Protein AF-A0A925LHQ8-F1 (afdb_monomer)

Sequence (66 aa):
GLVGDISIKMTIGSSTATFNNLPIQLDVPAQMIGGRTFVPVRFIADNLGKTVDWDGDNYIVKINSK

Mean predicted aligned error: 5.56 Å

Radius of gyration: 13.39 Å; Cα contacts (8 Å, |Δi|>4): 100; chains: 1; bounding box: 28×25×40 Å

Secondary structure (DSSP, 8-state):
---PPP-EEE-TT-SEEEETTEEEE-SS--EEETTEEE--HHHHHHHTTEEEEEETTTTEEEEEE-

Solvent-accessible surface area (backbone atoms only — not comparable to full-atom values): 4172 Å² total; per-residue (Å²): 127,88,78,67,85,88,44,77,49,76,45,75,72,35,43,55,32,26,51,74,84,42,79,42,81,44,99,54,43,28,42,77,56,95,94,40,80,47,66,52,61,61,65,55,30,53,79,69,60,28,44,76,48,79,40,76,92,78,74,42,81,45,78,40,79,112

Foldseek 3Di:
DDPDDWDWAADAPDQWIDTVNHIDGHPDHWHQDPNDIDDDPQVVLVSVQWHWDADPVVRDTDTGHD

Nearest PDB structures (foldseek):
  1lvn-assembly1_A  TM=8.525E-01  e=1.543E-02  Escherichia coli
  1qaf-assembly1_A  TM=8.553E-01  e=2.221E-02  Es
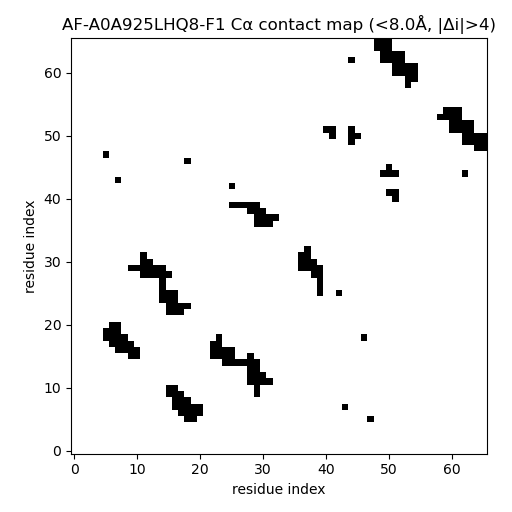cherichia coli
  1jrq-assembly1_A  TM=8.550E-01  e=2.664E-02  Escherichia coli
  6ezz-assembly1_A  TM=8.508E-01  e=2.831E-02  Escherichia coli K-12
  2w0q-assembly1_B  TM=8.362E-01  e=3.196E-02  Escherichia coli

pLDDT: mean 87.58, std 10.15, range [40.78, 95.31]

Structure (mmCIF, N/CA/C/O backbone):
data_AF-A0A925LHQ8-F1
#
_entry.id   AF-A0A925LHQ8-F1
#
loop_
_atom_site.group_PDB
_atom_site.id
_atom_site.type_
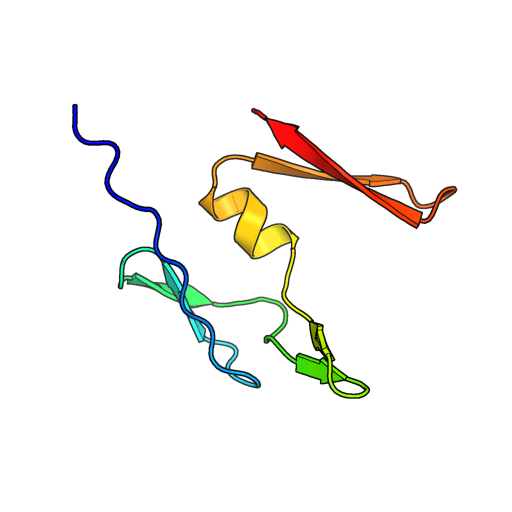symbol
_atom_site.label_atom_id
_atom_site.label_alt_id
_atom_site.label_comp_id
_atom_site.label_asym_id
_atom_site.label_entity_id
_atom_site.label_seq_id
_atom_site.pdbx_PDB_ins_code
_atom_site.Cartn_x
_atom_site.Cartn_y
_atom_site.Cartn_z
_atom_site.occupancy
_atom_site.B_iso_or_equiv
_atom_site.auth_seq_id
_atom_site.auth_comp_id
_atom_site.auth_asym_id
_atom_site.auth_atom_id
_atom_site.pdbx_PDB_model_num
ATOM 1 N N . GLY A 1 1 ? 6.070 0.704 27.998 1.00 40.78 1 GLY A N 1
ATOM 2 C CA . GLY A 1 1 ? 4.613 0.698 27.769 1.00 40.78 1 GLY A CA 1
ATOM 3 C C . GLY A 1 1 ? 4.350 -0.171 26.567 1.00 40.78 1 GLY A C 1
ATOM 4 O O . GLY A 1 1 ? 5.161 -0.117 25.655 1.00 40.78 1 GLY A O 1
ATOM 5 N N . LEU A 1 2 ? 3.324 -1.020 26.610 1.00 48.69 2 LEU A N 1
ATOM 6 C CA . LEU A 1 2 ? 3.013 -2.003 25.567 1.00 48.69 2 LEU A CA 1
ATOM 7 C C . LEU A 1 2 ? 2.953 -1.317 24.193 1.00 48.69 2 LEU A C 1
ATOM 9 O O . LEU A 1 2 ? 1.985 -0.626 23.888 1.00 48.69 2 LEU A O 1
ATOM 13 N N . VAL A 1 3 ? 3.988 -1.492 23.372 1.00 62.22 3 VAL A N 1
ATOM 14 C CA . VAL A 1 3 ? 3.844 -1.311 21.928 1.00 62.22 3 VAL A CA 1
ATOM 15 C C . VAL A 1 3 ? 3.086 -2.557 21.497 1.00 62.22 3 VAL A C 1
ATOM 17 O O . VAL A 1 3 ? 3.685 -3.614 21.336 1.00 62.22 3 VAL A O 1
ATOM 20 N N . GLY A 1 4 ? 1.754 -2.484 21.499 1.00 69.44 4 GLY A N 1
ATOM 21 C CA . GLY A 1 4 ? 0.931 -3.590 21.021 1.00 69.44 4 GLY A CA 1
ATOM 22 C C . GLY A 1 4 ? 1.287 -3.913 19.572 1.00 69.44 4 GLY A C 1
ATOM 23 O O . GLY A 1 4 ? 1.699 -3.023 18.824 1.00 69.44 4 GLY A O 1
ATOM 24 N N . ASP A 1 5 ? 1.140 -5.178 19.187 1.00 80.06 5 ASP A N 1
ATOM 25 C CA . ASP A 1 5 ? 1.380 -5.607 17.813 1.00 80.06 5 ASP A CA 1
AT
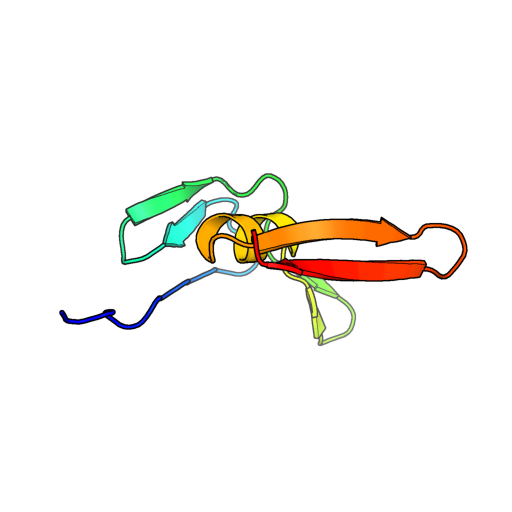OM 26 C C . ASP A 1 5 ? 0.529 -4.777 16.845 1.00 80.06 5 ASP A C 1
ATOM 28 O O . ASP A 1 5 ? -0.690 -4.661 17.002 1.00 80.06 5 ASP A O 1
ATOM 32 N N . ILE A 1 6 ? 1.169 -4.199 15.827 1.00 83.94 6 ILE A N 1
ATOM 33 C CA . ILE A 1 6 ? 0.453 -3.524 14.748 1.00 83.94 6 ILE A CA 1
ATOM 34 C C . ILE A 1 6 ? -0.143 -4.597 13.837 1.00 83.94 6 ILE A C 1
ATOM 36 O O . ILE A 1 6 ? 0.585 -5.383 13.231 1.00 83.94 6 ILE A O 1
ATOM 40 N N . SER A 1 7 ? -1.471 -4.618 13.713 1.00 89.88 7 SER A N 1
ATOM 41 C CA . SER A 1 7 ? -2.182 -5.564 12.851 1.00 89.88 7 SER A CA 1
ATOM 42 C C . SER A 1 7 ? -2.849 -4.847 11.686 1.00 89.88 7 SER A C 1
ATOM 44 O O . SER A 1 7 ? -3.734 -4.012 11.873 1.00 89.88 7 SER A O 1
ATOM 46 N N . ILE A 1 8 ? -2.449 -5.216 10.470 1.00 91.19 8 ILE A N 1
ATOM 47 C CA . ILE A 1 8 ? -3.084 -4.779 9.227 1.00 91.19 8 ILE A CA 1
ATOM 48 C C . ILE A 1 8 ? -3.717 -6.002 8.568 1.00 91.19 8 ILE A C 1
ATOM 50 O O . ILE A 1 8 ? -3.026 -6.979 8.281 1.00 91.19 8 ILE A O 1
ATOM 54 N N . LYS A 1 9 ? -5.026 -5.949 8.302 1.00 93.06 9 LYS A N 1
ATOM 55 C CA . LYS A 1 9 ? -5.736 -6.982 7.530 1.00 93.06 9 LYS A CA 1
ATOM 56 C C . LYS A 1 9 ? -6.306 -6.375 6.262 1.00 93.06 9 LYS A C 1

- ACTIVITY
Only the lines from the one with "ATOM 41 C CA" to the end of the entries above belong in your answer. Retype them exactly.

- TASK RESPONSE
ATOM 41 C CA . SER A 1 7 ? -2.182 -5.564 12.851 1.00 89.88 7 SER A CA 1
ATOM 42 C C . SER A 1 7 ? -2.849 -4.847 11.686 1.00 89.88 7 SER A C 1
ATOM 44 O O . SER A 1 7 ? -3.734 -4.012 11.873 1.00 89.88 7 SER A O 1
ATOM 46 N N . ILE A 1 8 ? -2.449 -5.216 10.470 1.00 91.19 8 ILE A N 1
ATOM 47 C CA . ILE A 1 8 ? -3.084 -4.779 9.227 1.00 91.19 8 ILE A CA 1
ATOM 48 C C . ILE A 1 8 ? -3.717 -6.002 8.568 1.00 91.19 8 ILE A C 1
ATOM 50 O O . ILE A 1 8 ? -3.026 -6.979 8.281 1.00 91.19 8 ILE A O 1
ATOM 54 N N . LYS A 1 9 ? -5.026 -5.949 8.302 1.00 93.06 9 LYS A N 1
ATOM 55 C CA . LYS A 1 9 ? -5.736 -6.982 7.530 1.00 93.06 9 LYS A CA 1
ATOM 56 C C . LYS A 1 9 ? -6.306 -6.375 6.262 1.00 93.06 9 LYS A C 1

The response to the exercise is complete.